Preferred embodiment of the invention

[0034] In the Figures, there is designated 1 a combustion head with internal recirculation for a burner 100 of a combustion chamber 26 comprising - a casing 1' which at least partially projects towards the inner side of the combustion chamber 26 and which has a main extent which is substantially cylindrical about a longitudinal axis L.

[0035] According to an embodiment, the combustion head 1 is constructed from a ceramic or metal material, preferably from steel which is further preferably austenitic.

[0036] Preferably, the combustion head 1 is applied to a combustion chamber 26 which already exists. Should it be necessary, it is possible to dimension a hole of the combustion chamber 26 so as to be able to at least partially receive the combustion head 1 in a simple and efficient manner inside the combustion chamber 26.

[0037] Alternatively, it is possible to position a second nozzle 23 which is radially distal with respect to the nozzle 8 and which is formed so as to be inserted inside the hole of the combustion chamber, defining the necessary fluid paths for recirculation exhaust gas.

[0038] According to an embodiment, the casing 1' has a prismatic form with a hexagonal, octagonal base and the like.

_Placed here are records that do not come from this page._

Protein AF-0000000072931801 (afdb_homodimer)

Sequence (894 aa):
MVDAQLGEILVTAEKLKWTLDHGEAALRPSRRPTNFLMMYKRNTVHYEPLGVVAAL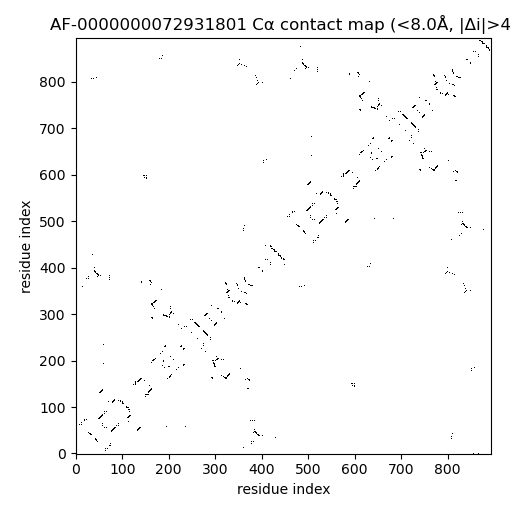VSWNYPFHNFIGPVISALFSGNGILVKVSEQTAWSSQYFTNIARGALIAHGHDPQLVQTVVCWPQTAGHLTSHPGISHITFIGSQSVAHHVAASAAKSLTPVVAELGGKDPFIVLDSASRDLKRITEVILRGTFQAAGQNCIGIERVIAPRAIHDKLVEMLAPRVNALRLGPEADVGAMISDASFDRLEELIAEAVAQGARLLAGGKRYNHPEYPTGHYFQPTFLADVTPDMRIAQNECFAPVLTLLRAKSSSPEDILAIANAPNFGLGASVHGSERDPNLQPIVKGLRAGMVAVNDFAVYYAVQLPFGGVGGSGYGRFAGEEGLRGLCNMKAICEDRFGWLGIRTGIPPPVQYPIKSQPDSWKFTHGVVELGYGAPLRKLKGLGNILTNMMVDAQLGEILVTAEKLKWTLDHGEAALRPSRRPTNFLMMYKRNTVHYEPLGVVAALVSWNYPFHNFIGPVISALFSGNGILVKVSEQTAWSSQYFTNIARGALIAHGHDPQLVQTVVCWPQTAGHLTSHPGISHITFIGSQSVAHHVAASAAKSLTPVVAELGGKDPFIVLDSASRDLKRITEVILRGTFQAAGQNCIGIERVIAPRAIHDKLVEMLAPRVNALRLGPEADVGAMISDASFDRLEELIAEAVAQGARLLAGGKRYNHPEYPTGHYFQPTFLADVTPDMRIAQNECFAPVLTLLRAKSSSPEDILAIANAPNFGLGASVHGSERDPNLQPIVKGLRAGMVAVNDFAVYYAVQLPFGGVGGSGYGRFAGEEGLRGLCNMKAICEDRFGWLGIRTGIPPPVQYPIKSQPDSWKFTHGVVELGYGAPLRKLKGLGNILTNM

pLDDT: mean 96.4, std 2.9, range [80.06, 98.94]

Radius of gyration: 30.22 Å; Cα contacts (8 Å, |Δi|>4): 2052; chains: 2; bounding box: 62×93×71 Å

Secondary structure (DSSP, 8-state):
-HHHIIIIIHHHHHHHHHHHHHHHHHTS-EEE---STTTTEEEEEEEEE-SEEEEE--SSSHHHHHHHHHHHHHHTT-EEEEEPPGGGHHHHHHHHHHHHHHHHHTT--GGGEEEE---HHHHHHHHT-TT---EEEES-HHHHHHHHHHHHHHT--EEEE-----EEEE-GGGGGGHHHHHHHHHHHHHGGGG--TTS--EEEEEHHHHHHHHHHHHHHHHTPPBSTTSSB---S-STTHHHHHHHHHHHHHTT-EEEE--SEE--SS-TTS-EE--EEEEEE-TTSHHHHS---SSEEEEEEES-SSHHHHHHHHT-SS--SEEEEE--TT-TTHHHHHHH--SSEEEESSSSHHHHTT--B--SGGGEE--BSHHHHHHTTEEEEEEEEESSGGGT------GGGSSSPS-HHHHHHHHHHHHHHHHS-HHHHHHHHHHHHHH-/-HHHIIIIIHHHHHHHHHHHHHHHHHTS-EEE---STTTTEEEEEEEEE-SEEEEE--SSSHHHHHHHHHHHHHHTT-EEEEE--GGGHHHHHHHHHHHHHHHHHTT--GGGEEEE---HHHHHHHHT-TT---EEEES-HHHHHHHHHHHHHHT--EEEE-----EEEE-GGGGGGHHHHHHHHHHHHHGGGG--TTS--EEEEEHHHHHHHHHHHHHHHHTPPBSTTSSB---S-STTHHHHHHHHHHHHHTT-EEEE--SEE--SS-TTS-EE--EEEEEE-TTSHHHHS---SSEEEEEEES-SSHHHHHHHHT-SS--SEEEEE--TT-TTHHHHHHH--SSEEEESSSSHHHHTT--B--SGGGEE--BSHHHHHHTTEEEEEEEEESSGGGT------GGGSSSPS-HHHHHHHHHHHHHHHHS-HHHHHHHHHHHHHH-

InterPro domains:
  IPR015590 Aldehyde dehydrogenase domain [PF00171] (6-390)
  IPR016160 Aldehyde dehydrogenase, cysteine active site [PS00070] (190-201)
  IPR016161 Aldehyde/histidinol dehydrogenase [SSF53720] (4-395)
  IPR016162 Aldehyde dehydrogenase, N-terminal [G3DSA:3.40.605.10] (4-388)
  IPR016163 Aldehyde dehydrogenase, C-terminal [G3DSA:3.40.309.10] (164-359)
  IPR029510 Aldehyde dehydrogenase, glutamic acid active site [PS00687] (160-167)

Foldseek 3Di:
DVLLVVVAVLLLVLLLVCCVVCVVVLQDKDWDDDADLPNQKTKIKGWAFQEEAEEEFEDLNQLRRQVNLVSLQVSRPYAYEYEYEPLRVPCNVVSLCVQLVVQVVVPHHSNSYHYDYDDLVCCLCVLQPLNHQAYEYEEALVSVVVSVVSNVNNVHYYFYFHAFLAEEEEAPQCVVVVVVVLVQLQCQQARSQNLDRQGHLEYEYADVSLVVSCVVNLVVLQPFDEDPPTRHYFHSDCPCQVVQLVLQVQQVVVPKDWSWFSHWDCDPVCNVTTGGRQTEIEQGELVRPSSADGSSGNYYYYHHFNHLALVRRQVRRVSHQWAFEYEYERDPPPPRGVSNVVSGQHPYYHYNHGPCCSSNFHFGFTDGSRGDATATDSRNNSVSTDTDMDMDGNPVVVVDDDDDDPCRDPPHPDPVLSVLQVCLVCQLRPNDPVSVVSSVVSNVVSD/DVLLVVVAVLLLVLLLVCCVVCVVVLQDKDWDDDADLPNQKTKIKGWAFQEEAEEEFEDLNQLRRQVNLVSLQVSRPYAYEYEYEPLRVPCNVVSLCVQLVVQVVVPHHSNSYHYDYDDLVCCLCVLQPLNHQAYEYEEALVSVVVSVVSNVNNVHYYFYFHAFLAEEEEAPQCVVVVVVVLVQLQCQQARSQNLDRQGHLEYEYADVSLVVSCVVNLVVLQPFDEDPPTRHYFHSDCPCQVVQLVLQVQQVVVPKDWSWFSHWDCDPVCNPTTGGRQTEIEQGELVRPSSADGSSGNYYYYHHFNHLALVRRQVRQVSHQWAFEYEYERDPPPPRGVSNVVSGQHPYYHYNHGPCCSSNFHFGFTDGSRGDATATDSRNNSVSTDTDMDMDGNVVVVVDDDDDDPCRDPPHPDPVLSVLQVCLVCQLRPNDPVSVVVSVVSNVVSD

Solvent-accessible surface area (backbone atoms only — not comparable to full-atom values): 44459 Å² total; per-residue (Å²): 102,50,50,49,42,62,68,19,51,40,40,43,50,42,49,53,50,48,42,72,75,43,41,65,70,59,50,48,67,40,80,48,69,65,45,84,86,46,61,58,44,40,35,36,38,36,60,37,48,62,45,34,31,35,34,39,30,43,57,72,42,52,66,29,49,51,49,50,58,49,52,41,32,48,74,39,61,23,28,36,39,38,34,47,31,69,90,41,51,80,56,47,58,58,55,50,47,52,56,28,48,55,28,48,76,69,74,42,70,40,78,43,56,43,78,44,76,61,57,77,87,55,47,52,62,62,47,32,32,79,74,38,54,31,36,40,38,36,44,51,57,75,57,44,36,53,46,40,34,33,9,15,75,48,57,33,50,72,33,32,34,30,41,26,58,14,36,36,35,41,34,68,67,28,64,88,46,45,72,56,50,50,48,44,52,52,48,40,15,33,46,64,22,11,42,42,66,64,27,40,47,29,36,38,16,19,59,72,53,37,54,52,46,49,66,63,43,40,65,53,49,61,62,50,41,76,34,88,78,51,53,27,44,56,43,99,57,62,84,56,49,64,58,51,34,48,38,48,52,50,35,40,74,72,61,22,43,77,67,25,65,58,42,76,40,82,38,86,91,43,65,85,51,31,33,60,36,54,20,34,33,38,62,38,49,75,83,36,67,61,63,52,44,64,74,66,34,30,43,41,35,32,28,63,27,90,36,61,45,39,69,45,42,44,59,55,60,51,58,35,67,33,8,20,35,34,23,42,32,48,37,92,82,40,81,42,47,61,58,34,64,70,62,52,61,38,9,28,38,14,42,55,46,71,65,48,43,60,67,44,42,36,50,42,31,16,33,68,53,1,26,33,57,48,35,43,42,56,53,24,36,52,68,48,29,44,66,25,23,38,30,31,54,66,42,46,92,78,66,52,66,81,70,65,53,77,46,73,30,84,62,53,85,43,60,69,48,22,35,44,23,51,51,9,51,43,21,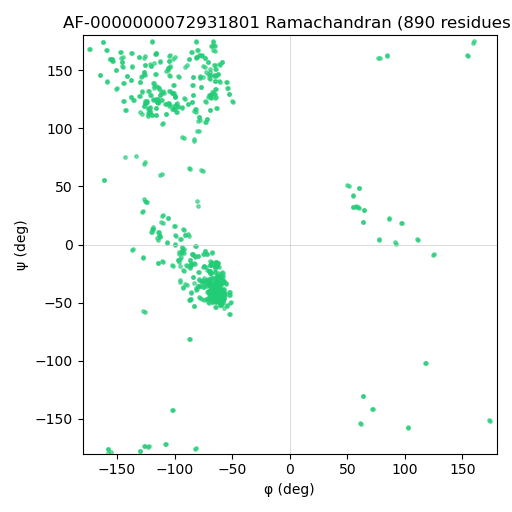46,66,71,41,56,76,71,42,20,52,50,9,48,51,34,34,66,72,42,102,101,52,52,48,43,62,67,20,50,40,41,42,50,42,49,52,50,48,42,72,75,42,40,65,71,59,50,47,68,42,80,49,69,65,45,84,86,46,60,58,45,42,35,35,39,36,60,36,47,62,46,34,31,35,36,40,27,46,57,74,43,51,65,30,50,52,49,49,58,49,54,43,32,49,74,39,60,23,28,36,40,37,33,45,32,71,89,43,52,79,56,47,58,57,54,48,47,52,55,28,48,54,27,47,77,70,73,41,68,40,78,43,56,42,78,43,75,62,58,79,88,55,46,52,64,60,48,32,32,78,75,38,55,32,36,40,38,36,44,50,57,75,57,45,35,52,47,40,36,32,10,16,76,50,55,33,52,71,33,32,36,30,40,26,58,14,36,36,35,41,33,69,65,27,65,88,47,46,70,55,49,49,47,44,50,52,49,39,16,33,47,65,23,10,41,41,67,66,29,40,45,28,34,39,17,20,60,72,53,37,54,51,46,50,65,62,44,39,66,54,49,61,61,51,41,76,35,88,77,51,54,28,45,56,43,98,56,63,85,55,48,67,59,50,34,49,37,48,51,51,35,39,74,70,60,23,43,76,66,25,65,58,43,74,40,82,38,86,91,43,65,85,51,30,34,62,36,54,20,33,33,37,61,39,48,76,83,36,67,60,63,52,44,65,74,64,34,28,44,40,36,31,28,64,26,89,36,61,45,38,68,45,43,44,60,54,61,51,59,34,66,34,9,19,36,34,23,43,32,48,36,91,80,41,81,42,47,61,58,34,64,70,63,50,61,39,8,28,36,14,42,55,46,70,66,48,43,62,67,44,41,36,50,42,32,16,32,67,54,2,26,34,56,48,36,43,44,57,53,24,36,52,69,48,29,44,63,24,23,38,29,33,54,65,43,46,92,77,66,52,67,80,69,66,54,75,44,72,31,85,63,53,84,43,59,70,50,22,34,44,24,52,50,9,50,43,22,45,65,71,41,56,75,72,40,20,53,51,10,47,48,33,33,65,73,42,102

Nearest PDB structures (foldseek):
  4go2-assembly1_C  TM=8.986E-01  e=2.543E-33  Rattus norvegicus
  7rlu-assembly1_B  TM=8.978E-01  e=6.003E-32  Rattus norvegicus
  6rts-assembly1_A  TM=9.140E-01  e=5.860E-28  Streptomyces clavuligerus
  4pxn-assembly1_A  TM=8.694E-01  e=8.790E-26  Zea mays
  4x0u-assembly1_A-3  TM=8.455E-01  e=8.182E-24  Homo sapiens

Structure (mmCIF, N/CA/C/O backbone):
data_AF-0000000072931801-model_v1
#
loop_
_entity.id
_entity.type
_entity.pdbx_description
1 polymer 'aldehyde dehydrogenase (NAD(+))'
#
loop_
_atom_site.group_PDB
_atom_site.id
_atom_site.type_symbol
_atom_site.label_atom_id
_atom_site.label_alt_id
_atom_site.label_comp_id
_atom_site.label_asym_id
_atom_site.label_entity_id
_atom_site.label_seq_id
_atom_site.pdbx_PDB_ins_code
_atom_site.Cartn_x
_atom_site.Cartn_y
_atom_site.Cartn_z
_atom_site.occupancy
_atom_site.B_iso_or_equiv
_atom_site.auth_seq_id
_atom_site.auth_comp_id
_atom_site.auth_asym_id
_atom_site.auth_atom_id
_atom_site.pdbx_PDB_model_num
ATOM 1 N N . MET A 1 1 ? -14.641 -30.953 -11.664 1 80.06 1 MET A N 1
ATOM 2 C CA . MET A 1 1 ? -15.133 -31 -10.289 1 80.06 1 MET A CA 1
ATOM 3 C C . MET A 1 1 ? -13.977 -30.969 -9.289 1 80.06 1 MET A C 1
ATOM 5 O O . MET A 1 1 ? -13.953 -30.125 -8.391 1 80.06 1 MET A O 1
ATOM 9 N N . VAL A 1 2 ? -13.016 -31.781 -9.555 1 84.69 2 VAL A N 1
ATOM 10 C CA . VAL A 1 2 ? -11.859 -31.844 -8.672 1 84.69 2 VAL A CA 1
ATOM 11 C C . VAL A 1 2 ? -11.117 -30.5 -8.703 1 84.69 2 VAL A C 1
ATOM 13 O O . VAL A 1 2 ? -10.727 -29.969 -7.66 1 84.69 2 VAL A O 1
ATOM 16 N N . ASP A 1 3 ? -11.047 -29.938 -9.867 1 88.44 3 ASP A N 1
ATOM 17 C CA . ASP A 1 3 ? -10.336 -28.672 -10.039 1 88.44 3 ASP A CA 1
ATOM 18 C C . ASP A 1 3 ? -11.039 -27.547 -9.281 1 88.44 3 ASP A C 1
ATOM 20 O O . ASP A 1 3 ? -10.375 -26.703 -8.68 1 88.44 3 ASP A O 1
ATOM 24 N N . ALA A 1 4 ? -12.297 -27.609 -9.273 1 87.25 4 ALA A N 1
ATOM 25 C CA . ALA A 1 4 ? -13.07 -26.594 -8.547 1 87.25 4 ALA A CA 1
ATOM 26 C C . ALA A 1 4 ? -12.906 -26.766 -7.043 1 87.25 4 ALA A C 1
ATOM 28 O O . ALA A 1 4 ? -12.812 -25.781 -6.305 1 87.25 4 ALA A O 1
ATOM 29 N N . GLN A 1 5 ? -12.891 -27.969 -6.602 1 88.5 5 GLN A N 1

[0039] Preferably, the combustion head 1 comprises

• a first portion K coaxial with respect to and contained in the casing 1' comprising

  ∘ a first pipe 20 which comprises a primary jet 6a, 6a' for a first primary supply gas 11' of a primary flame 17 and/or a secondary jet 6b for a first secondary supply gas 12' of a secondary flame 18,

  ∘ a collector 5 for a second primary supply gas (primary air) 14 of the primary flame 17,

  ∘ a diffuser element 7 which is positioned downstream of and which interacts in fluid-dynamic terms with the first pipe 20,

  ∘ a nozzle 8 for a second secondary supply gas (secondary air) 15.

[0040] With reference to Figure 2, the diffuser element 7 is preferably constructed from austenitic steel, comprising a central body which has a substantially circular form or which has circular symmetry with predefined recesses, and from which a portion which is also circular and preferably inclined with respect to the longitudinal axis L Preferably extends.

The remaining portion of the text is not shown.